*TASK TO CARRY OUT:* Filter the records for lines holding the string "pLDDT".

══════════════════════════════

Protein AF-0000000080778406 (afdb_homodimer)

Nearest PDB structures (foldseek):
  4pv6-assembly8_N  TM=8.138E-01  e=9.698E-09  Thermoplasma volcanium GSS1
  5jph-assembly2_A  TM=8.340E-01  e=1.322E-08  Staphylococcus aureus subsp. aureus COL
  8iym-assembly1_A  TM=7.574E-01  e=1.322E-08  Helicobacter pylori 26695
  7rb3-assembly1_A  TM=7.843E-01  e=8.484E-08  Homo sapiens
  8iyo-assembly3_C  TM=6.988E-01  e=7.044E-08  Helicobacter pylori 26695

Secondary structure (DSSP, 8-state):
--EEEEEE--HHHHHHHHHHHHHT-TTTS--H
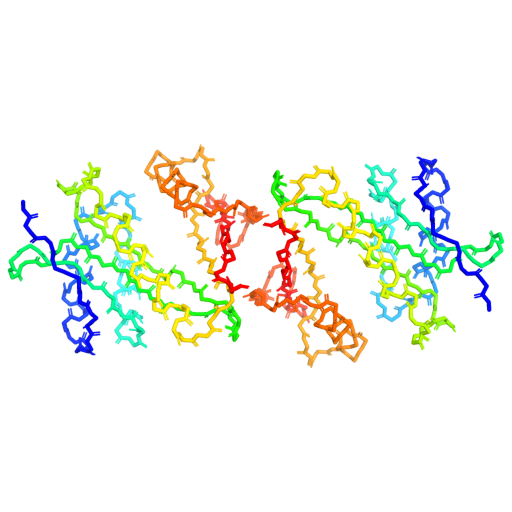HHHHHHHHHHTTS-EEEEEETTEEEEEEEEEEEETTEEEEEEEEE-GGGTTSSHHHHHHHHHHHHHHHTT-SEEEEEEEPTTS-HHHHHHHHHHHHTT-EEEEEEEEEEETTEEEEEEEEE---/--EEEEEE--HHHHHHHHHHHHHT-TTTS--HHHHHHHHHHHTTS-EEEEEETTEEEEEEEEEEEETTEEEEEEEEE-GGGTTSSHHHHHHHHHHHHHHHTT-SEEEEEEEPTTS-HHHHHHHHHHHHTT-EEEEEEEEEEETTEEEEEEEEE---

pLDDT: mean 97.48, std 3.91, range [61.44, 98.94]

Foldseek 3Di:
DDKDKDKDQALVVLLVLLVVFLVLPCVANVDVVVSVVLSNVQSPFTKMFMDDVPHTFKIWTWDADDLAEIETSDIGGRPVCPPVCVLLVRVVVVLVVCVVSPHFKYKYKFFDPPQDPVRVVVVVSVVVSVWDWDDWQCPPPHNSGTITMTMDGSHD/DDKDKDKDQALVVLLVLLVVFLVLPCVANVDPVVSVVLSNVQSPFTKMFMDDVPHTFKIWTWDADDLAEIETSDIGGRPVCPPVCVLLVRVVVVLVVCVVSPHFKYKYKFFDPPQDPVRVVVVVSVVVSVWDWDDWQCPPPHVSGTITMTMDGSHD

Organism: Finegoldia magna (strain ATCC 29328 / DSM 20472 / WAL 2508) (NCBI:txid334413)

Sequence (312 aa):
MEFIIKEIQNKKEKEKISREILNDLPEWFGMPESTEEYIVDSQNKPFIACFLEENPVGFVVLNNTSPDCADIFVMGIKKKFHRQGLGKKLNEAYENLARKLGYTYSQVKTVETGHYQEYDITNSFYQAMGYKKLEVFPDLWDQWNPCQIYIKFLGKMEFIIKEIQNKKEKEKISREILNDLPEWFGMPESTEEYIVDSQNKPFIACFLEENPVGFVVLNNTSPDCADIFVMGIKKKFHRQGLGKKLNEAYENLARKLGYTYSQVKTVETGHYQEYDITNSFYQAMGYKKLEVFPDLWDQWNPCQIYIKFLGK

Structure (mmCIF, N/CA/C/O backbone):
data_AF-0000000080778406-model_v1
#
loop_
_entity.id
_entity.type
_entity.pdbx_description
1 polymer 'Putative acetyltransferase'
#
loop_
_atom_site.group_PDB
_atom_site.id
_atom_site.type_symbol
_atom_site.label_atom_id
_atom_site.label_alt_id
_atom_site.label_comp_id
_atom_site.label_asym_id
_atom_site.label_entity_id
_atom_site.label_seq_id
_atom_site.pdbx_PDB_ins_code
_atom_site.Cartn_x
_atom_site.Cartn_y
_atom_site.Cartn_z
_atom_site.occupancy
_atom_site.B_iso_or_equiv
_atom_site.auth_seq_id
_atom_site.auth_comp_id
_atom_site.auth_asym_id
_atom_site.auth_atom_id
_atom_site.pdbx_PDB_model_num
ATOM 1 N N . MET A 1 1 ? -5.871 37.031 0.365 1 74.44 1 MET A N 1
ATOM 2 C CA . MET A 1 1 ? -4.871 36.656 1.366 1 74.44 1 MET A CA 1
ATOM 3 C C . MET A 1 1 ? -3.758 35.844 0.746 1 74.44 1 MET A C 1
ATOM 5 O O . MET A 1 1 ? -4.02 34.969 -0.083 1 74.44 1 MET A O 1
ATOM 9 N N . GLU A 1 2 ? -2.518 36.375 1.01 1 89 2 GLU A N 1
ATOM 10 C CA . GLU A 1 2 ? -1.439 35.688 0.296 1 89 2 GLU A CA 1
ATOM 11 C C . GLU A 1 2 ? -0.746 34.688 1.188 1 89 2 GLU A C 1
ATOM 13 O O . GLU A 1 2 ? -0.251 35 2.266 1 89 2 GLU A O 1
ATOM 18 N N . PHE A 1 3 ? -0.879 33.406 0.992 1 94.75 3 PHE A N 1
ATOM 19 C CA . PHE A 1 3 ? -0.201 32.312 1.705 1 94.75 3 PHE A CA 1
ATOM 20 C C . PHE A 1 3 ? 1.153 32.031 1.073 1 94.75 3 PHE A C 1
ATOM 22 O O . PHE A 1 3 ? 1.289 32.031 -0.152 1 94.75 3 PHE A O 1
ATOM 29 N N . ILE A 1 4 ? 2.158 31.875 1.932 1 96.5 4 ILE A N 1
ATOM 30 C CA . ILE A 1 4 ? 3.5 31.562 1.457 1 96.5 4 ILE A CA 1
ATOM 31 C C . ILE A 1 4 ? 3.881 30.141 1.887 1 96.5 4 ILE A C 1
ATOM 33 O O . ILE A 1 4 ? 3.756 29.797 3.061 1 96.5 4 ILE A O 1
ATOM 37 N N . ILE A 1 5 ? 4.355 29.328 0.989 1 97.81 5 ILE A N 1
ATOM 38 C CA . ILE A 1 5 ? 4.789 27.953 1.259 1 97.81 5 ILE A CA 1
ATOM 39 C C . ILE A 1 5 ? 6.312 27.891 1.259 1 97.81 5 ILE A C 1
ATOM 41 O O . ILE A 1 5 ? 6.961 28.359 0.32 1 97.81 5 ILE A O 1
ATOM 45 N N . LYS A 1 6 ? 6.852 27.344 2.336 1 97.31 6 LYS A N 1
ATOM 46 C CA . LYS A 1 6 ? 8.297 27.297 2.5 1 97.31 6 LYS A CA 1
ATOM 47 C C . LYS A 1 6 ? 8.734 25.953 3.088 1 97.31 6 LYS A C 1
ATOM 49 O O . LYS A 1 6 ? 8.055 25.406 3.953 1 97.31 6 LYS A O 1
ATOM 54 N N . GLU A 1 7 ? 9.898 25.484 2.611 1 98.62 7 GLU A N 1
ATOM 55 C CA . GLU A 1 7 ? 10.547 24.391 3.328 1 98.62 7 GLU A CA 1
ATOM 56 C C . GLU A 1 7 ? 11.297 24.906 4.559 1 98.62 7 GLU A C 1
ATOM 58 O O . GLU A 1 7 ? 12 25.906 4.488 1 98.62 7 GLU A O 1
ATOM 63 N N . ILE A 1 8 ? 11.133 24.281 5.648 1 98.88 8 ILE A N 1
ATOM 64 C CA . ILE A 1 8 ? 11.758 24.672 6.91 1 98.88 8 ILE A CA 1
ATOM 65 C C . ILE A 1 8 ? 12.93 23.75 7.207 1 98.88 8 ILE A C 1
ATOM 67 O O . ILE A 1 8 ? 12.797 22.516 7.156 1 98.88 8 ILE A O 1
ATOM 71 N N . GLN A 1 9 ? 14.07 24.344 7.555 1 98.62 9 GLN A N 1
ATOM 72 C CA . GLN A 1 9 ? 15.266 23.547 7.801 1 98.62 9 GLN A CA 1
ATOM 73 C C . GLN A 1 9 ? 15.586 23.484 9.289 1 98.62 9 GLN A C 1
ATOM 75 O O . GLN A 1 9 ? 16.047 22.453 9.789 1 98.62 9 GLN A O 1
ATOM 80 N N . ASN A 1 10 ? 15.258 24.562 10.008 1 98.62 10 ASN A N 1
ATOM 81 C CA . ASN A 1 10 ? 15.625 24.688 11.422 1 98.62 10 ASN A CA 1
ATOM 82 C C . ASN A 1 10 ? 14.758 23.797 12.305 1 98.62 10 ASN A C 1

══════════════════════════════

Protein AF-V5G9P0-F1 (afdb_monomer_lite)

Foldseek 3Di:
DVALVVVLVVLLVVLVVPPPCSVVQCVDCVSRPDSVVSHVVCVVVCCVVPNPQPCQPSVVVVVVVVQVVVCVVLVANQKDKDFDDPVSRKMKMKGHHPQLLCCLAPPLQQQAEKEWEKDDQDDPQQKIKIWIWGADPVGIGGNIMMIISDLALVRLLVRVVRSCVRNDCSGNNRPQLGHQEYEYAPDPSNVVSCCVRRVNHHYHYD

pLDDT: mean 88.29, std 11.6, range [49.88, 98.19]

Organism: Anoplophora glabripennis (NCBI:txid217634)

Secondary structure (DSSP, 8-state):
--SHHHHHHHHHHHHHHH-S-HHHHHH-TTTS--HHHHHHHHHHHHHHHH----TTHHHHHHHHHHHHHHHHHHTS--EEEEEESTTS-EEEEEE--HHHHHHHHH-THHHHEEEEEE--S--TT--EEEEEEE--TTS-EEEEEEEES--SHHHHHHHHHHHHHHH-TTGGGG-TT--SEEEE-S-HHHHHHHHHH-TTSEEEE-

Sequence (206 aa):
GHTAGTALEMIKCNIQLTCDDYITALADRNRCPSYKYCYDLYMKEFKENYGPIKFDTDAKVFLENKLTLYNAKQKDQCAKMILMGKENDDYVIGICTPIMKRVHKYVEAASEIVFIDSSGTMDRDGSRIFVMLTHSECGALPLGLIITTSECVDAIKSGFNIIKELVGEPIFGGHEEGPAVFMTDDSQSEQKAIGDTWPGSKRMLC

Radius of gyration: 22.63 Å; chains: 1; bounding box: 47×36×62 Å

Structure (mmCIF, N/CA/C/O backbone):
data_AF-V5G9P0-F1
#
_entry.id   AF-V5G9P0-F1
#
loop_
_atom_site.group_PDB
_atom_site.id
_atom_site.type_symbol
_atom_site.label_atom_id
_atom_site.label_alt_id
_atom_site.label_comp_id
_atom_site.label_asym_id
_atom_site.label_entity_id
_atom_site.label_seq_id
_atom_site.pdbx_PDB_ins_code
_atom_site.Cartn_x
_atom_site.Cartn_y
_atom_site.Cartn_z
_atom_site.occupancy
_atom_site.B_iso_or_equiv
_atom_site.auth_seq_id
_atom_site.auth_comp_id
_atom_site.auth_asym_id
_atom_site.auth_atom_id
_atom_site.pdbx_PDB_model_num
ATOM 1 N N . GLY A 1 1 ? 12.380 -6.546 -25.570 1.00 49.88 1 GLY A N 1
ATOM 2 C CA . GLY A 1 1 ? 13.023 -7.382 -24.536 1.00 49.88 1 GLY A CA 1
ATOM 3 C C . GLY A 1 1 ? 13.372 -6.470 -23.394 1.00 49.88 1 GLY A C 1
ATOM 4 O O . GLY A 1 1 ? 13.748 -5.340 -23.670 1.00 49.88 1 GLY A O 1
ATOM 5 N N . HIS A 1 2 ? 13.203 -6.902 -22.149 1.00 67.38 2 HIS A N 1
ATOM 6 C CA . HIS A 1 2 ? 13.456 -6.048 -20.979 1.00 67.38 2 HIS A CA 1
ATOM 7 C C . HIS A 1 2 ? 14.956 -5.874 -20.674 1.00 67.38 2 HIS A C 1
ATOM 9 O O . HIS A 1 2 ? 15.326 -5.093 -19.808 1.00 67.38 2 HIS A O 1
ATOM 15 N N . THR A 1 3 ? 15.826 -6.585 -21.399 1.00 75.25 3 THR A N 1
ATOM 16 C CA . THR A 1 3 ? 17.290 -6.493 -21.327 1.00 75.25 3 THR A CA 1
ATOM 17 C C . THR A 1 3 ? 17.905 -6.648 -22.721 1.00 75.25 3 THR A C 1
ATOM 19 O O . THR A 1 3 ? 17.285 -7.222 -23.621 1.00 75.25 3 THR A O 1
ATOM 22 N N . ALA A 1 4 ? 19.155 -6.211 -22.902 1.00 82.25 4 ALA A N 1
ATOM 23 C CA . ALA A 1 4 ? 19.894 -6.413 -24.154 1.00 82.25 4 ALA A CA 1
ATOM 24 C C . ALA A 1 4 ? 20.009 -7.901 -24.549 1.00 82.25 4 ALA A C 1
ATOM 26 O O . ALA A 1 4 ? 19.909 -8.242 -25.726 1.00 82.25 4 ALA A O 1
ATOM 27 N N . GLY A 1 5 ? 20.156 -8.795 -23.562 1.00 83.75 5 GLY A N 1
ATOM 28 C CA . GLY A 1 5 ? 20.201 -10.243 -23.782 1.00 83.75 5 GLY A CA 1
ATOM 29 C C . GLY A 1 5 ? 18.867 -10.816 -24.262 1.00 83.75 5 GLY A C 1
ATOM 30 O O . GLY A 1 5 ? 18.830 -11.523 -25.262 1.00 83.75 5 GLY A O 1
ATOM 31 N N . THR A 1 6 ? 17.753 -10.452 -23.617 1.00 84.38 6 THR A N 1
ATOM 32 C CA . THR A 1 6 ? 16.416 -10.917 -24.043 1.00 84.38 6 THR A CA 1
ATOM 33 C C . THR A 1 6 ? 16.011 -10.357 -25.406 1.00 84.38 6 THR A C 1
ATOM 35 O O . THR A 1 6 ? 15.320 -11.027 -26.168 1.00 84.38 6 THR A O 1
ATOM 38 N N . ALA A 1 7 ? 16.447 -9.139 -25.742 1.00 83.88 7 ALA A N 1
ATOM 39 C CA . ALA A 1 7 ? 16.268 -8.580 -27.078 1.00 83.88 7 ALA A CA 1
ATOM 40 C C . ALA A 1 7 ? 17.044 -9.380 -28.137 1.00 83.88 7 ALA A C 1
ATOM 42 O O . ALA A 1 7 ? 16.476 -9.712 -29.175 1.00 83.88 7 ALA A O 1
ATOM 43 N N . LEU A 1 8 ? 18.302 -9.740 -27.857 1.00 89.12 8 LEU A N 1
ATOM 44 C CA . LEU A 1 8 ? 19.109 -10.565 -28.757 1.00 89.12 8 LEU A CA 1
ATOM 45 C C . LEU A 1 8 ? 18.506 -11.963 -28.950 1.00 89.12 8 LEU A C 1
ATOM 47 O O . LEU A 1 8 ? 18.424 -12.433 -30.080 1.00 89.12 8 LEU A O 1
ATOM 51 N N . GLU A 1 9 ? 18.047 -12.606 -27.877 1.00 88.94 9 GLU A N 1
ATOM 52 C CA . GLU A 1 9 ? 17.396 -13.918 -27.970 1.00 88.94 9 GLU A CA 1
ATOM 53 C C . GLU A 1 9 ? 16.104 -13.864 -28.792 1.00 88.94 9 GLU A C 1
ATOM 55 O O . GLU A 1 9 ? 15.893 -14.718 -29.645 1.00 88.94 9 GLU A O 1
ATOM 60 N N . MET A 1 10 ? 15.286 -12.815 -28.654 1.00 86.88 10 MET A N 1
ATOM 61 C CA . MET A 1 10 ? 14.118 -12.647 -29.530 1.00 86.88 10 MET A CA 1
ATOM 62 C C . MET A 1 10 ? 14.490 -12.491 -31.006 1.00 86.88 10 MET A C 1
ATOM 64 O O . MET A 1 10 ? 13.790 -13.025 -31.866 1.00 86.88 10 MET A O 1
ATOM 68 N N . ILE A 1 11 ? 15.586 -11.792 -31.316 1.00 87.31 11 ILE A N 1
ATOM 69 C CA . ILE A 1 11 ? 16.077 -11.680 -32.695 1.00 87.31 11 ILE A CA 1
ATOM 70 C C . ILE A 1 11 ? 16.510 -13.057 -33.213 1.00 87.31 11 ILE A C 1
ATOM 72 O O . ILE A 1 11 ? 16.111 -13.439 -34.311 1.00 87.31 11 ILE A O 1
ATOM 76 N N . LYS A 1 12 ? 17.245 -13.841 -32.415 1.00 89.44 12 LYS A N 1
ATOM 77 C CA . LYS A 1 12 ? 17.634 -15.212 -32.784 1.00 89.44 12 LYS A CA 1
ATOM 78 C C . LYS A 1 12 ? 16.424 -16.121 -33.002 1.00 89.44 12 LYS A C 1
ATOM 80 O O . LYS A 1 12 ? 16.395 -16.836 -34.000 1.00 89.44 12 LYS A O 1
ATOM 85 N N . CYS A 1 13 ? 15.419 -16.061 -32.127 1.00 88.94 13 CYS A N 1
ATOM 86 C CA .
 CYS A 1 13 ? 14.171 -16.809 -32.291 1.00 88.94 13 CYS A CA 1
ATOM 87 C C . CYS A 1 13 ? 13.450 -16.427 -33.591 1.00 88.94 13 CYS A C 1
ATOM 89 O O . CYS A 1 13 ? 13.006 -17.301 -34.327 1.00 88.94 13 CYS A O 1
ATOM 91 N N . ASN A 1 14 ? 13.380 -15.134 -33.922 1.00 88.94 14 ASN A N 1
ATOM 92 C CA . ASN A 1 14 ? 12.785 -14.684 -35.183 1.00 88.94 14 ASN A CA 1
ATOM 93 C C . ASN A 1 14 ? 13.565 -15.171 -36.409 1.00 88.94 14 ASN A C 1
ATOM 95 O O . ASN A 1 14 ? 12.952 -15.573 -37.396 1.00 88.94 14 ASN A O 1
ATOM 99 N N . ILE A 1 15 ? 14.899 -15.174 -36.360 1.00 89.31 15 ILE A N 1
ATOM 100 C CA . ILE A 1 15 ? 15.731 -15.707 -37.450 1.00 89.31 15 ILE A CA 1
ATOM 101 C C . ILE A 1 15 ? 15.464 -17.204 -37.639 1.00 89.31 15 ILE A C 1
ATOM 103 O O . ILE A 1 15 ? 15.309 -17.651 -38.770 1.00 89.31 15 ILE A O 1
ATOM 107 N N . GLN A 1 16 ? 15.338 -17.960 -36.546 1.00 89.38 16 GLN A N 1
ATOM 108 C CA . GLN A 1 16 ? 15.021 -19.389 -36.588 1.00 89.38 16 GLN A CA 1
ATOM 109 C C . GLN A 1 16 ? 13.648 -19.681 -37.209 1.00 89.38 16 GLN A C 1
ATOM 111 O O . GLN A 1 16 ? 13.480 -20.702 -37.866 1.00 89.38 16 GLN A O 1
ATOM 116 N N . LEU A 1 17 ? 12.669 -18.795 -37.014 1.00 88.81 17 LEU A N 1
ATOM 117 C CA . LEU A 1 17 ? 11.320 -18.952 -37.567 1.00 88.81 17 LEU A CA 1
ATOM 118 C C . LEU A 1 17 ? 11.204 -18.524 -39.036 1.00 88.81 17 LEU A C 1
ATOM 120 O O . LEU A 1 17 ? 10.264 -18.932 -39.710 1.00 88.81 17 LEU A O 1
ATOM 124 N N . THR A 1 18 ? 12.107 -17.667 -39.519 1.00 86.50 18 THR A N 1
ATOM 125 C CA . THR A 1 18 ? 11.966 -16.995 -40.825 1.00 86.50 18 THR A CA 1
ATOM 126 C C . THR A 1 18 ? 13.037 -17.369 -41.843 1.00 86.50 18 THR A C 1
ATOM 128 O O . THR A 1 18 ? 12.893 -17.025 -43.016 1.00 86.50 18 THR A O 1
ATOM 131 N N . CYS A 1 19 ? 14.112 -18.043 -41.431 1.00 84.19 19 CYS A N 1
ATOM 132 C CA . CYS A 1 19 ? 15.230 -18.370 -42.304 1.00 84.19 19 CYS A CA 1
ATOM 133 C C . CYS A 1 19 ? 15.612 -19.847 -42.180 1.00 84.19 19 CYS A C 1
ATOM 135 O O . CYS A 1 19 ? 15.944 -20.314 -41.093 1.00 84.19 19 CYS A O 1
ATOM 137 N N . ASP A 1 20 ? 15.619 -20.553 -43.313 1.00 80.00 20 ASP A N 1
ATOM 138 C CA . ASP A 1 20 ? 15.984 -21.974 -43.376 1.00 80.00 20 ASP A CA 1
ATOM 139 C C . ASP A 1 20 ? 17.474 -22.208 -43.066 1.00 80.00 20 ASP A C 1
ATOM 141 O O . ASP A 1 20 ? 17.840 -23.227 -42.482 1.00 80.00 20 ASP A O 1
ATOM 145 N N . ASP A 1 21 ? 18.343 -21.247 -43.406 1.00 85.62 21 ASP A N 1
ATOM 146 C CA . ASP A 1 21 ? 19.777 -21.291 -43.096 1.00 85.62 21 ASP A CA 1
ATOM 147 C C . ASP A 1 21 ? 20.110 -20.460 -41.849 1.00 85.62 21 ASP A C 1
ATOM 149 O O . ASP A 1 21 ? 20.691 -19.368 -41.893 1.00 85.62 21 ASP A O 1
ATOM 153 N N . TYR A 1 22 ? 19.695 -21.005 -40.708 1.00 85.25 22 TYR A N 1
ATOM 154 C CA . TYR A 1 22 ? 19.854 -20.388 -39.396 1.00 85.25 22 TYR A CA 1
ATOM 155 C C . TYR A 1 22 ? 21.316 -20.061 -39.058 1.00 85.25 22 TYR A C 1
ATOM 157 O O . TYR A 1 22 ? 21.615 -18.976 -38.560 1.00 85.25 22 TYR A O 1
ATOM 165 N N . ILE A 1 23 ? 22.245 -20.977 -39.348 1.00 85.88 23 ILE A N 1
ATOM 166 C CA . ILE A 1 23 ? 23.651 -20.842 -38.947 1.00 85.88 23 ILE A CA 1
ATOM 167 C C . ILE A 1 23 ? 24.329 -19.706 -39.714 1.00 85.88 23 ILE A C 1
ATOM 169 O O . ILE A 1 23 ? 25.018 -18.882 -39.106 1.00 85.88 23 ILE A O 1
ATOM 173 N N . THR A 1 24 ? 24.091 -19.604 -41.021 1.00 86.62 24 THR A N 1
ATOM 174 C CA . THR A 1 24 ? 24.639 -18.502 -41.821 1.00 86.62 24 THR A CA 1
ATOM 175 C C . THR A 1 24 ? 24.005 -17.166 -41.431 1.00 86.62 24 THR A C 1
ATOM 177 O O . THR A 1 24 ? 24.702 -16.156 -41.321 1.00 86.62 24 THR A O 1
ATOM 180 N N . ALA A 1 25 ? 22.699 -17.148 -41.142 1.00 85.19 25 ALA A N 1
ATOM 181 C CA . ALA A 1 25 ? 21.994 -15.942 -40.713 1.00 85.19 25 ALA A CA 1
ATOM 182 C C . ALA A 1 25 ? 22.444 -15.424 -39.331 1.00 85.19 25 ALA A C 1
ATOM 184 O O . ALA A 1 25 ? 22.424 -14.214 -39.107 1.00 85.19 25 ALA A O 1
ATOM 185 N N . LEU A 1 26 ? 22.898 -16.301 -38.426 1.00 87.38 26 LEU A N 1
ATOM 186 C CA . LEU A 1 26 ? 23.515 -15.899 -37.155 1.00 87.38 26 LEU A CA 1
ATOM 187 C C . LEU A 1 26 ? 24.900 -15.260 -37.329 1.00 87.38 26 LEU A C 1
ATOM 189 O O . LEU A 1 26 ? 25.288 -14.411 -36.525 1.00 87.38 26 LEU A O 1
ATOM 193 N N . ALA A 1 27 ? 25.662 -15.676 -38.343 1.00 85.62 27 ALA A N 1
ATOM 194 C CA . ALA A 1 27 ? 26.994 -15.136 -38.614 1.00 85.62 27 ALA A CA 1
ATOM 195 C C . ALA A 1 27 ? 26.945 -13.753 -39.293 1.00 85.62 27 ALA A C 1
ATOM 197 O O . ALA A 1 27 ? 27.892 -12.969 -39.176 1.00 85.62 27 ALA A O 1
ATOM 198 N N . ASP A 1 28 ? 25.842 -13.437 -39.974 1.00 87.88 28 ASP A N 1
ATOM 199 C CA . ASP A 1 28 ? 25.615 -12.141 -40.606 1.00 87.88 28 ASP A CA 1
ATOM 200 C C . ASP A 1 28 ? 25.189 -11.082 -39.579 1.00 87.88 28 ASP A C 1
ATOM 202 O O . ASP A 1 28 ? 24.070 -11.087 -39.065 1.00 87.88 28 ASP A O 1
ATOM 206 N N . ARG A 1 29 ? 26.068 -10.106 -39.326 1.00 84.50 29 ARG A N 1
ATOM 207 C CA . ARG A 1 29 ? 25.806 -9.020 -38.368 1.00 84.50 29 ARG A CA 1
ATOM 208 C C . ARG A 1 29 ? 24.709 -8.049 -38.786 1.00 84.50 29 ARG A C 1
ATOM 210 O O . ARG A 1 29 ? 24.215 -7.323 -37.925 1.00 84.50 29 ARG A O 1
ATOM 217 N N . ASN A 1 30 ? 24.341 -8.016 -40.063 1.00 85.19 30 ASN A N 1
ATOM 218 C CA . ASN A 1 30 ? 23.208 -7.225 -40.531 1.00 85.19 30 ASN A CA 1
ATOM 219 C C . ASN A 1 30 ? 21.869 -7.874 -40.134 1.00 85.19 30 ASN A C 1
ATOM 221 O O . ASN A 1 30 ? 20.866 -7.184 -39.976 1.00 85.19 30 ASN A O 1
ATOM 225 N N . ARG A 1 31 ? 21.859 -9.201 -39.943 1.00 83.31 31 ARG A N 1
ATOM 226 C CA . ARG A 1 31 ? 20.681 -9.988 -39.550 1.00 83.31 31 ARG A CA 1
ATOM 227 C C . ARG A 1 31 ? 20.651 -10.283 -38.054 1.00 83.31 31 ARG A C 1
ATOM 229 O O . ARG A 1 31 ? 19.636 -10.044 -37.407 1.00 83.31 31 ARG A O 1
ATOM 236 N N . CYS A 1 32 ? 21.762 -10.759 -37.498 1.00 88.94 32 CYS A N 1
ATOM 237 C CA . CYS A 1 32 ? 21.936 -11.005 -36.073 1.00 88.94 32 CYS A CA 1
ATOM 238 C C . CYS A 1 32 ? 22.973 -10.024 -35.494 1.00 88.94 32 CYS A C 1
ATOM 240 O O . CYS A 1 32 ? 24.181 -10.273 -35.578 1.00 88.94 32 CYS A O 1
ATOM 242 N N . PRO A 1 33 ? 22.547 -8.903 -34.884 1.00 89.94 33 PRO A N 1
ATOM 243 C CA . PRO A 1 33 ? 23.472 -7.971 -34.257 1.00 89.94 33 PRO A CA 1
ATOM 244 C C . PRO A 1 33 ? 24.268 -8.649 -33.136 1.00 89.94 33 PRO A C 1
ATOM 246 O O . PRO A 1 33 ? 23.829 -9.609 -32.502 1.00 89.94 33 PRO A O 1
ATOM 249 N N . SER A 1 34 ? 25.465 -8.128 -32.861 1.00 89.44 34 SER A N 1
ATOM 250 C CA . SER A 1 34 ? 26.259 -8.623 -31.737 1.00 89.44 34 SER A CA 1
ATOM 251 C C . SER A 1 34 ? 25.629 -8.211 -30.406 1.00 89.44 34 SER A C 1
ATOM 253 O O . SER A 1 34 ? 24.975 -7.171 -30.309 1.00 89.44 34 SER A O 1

══════════════════════════════

*ANSWER SPACE:*
pLDDT: mean 97.48, std 3.91, range [61.44, 98.94]
pLDDT: mean 88.29, std 11.6, range [49.88, 98.19]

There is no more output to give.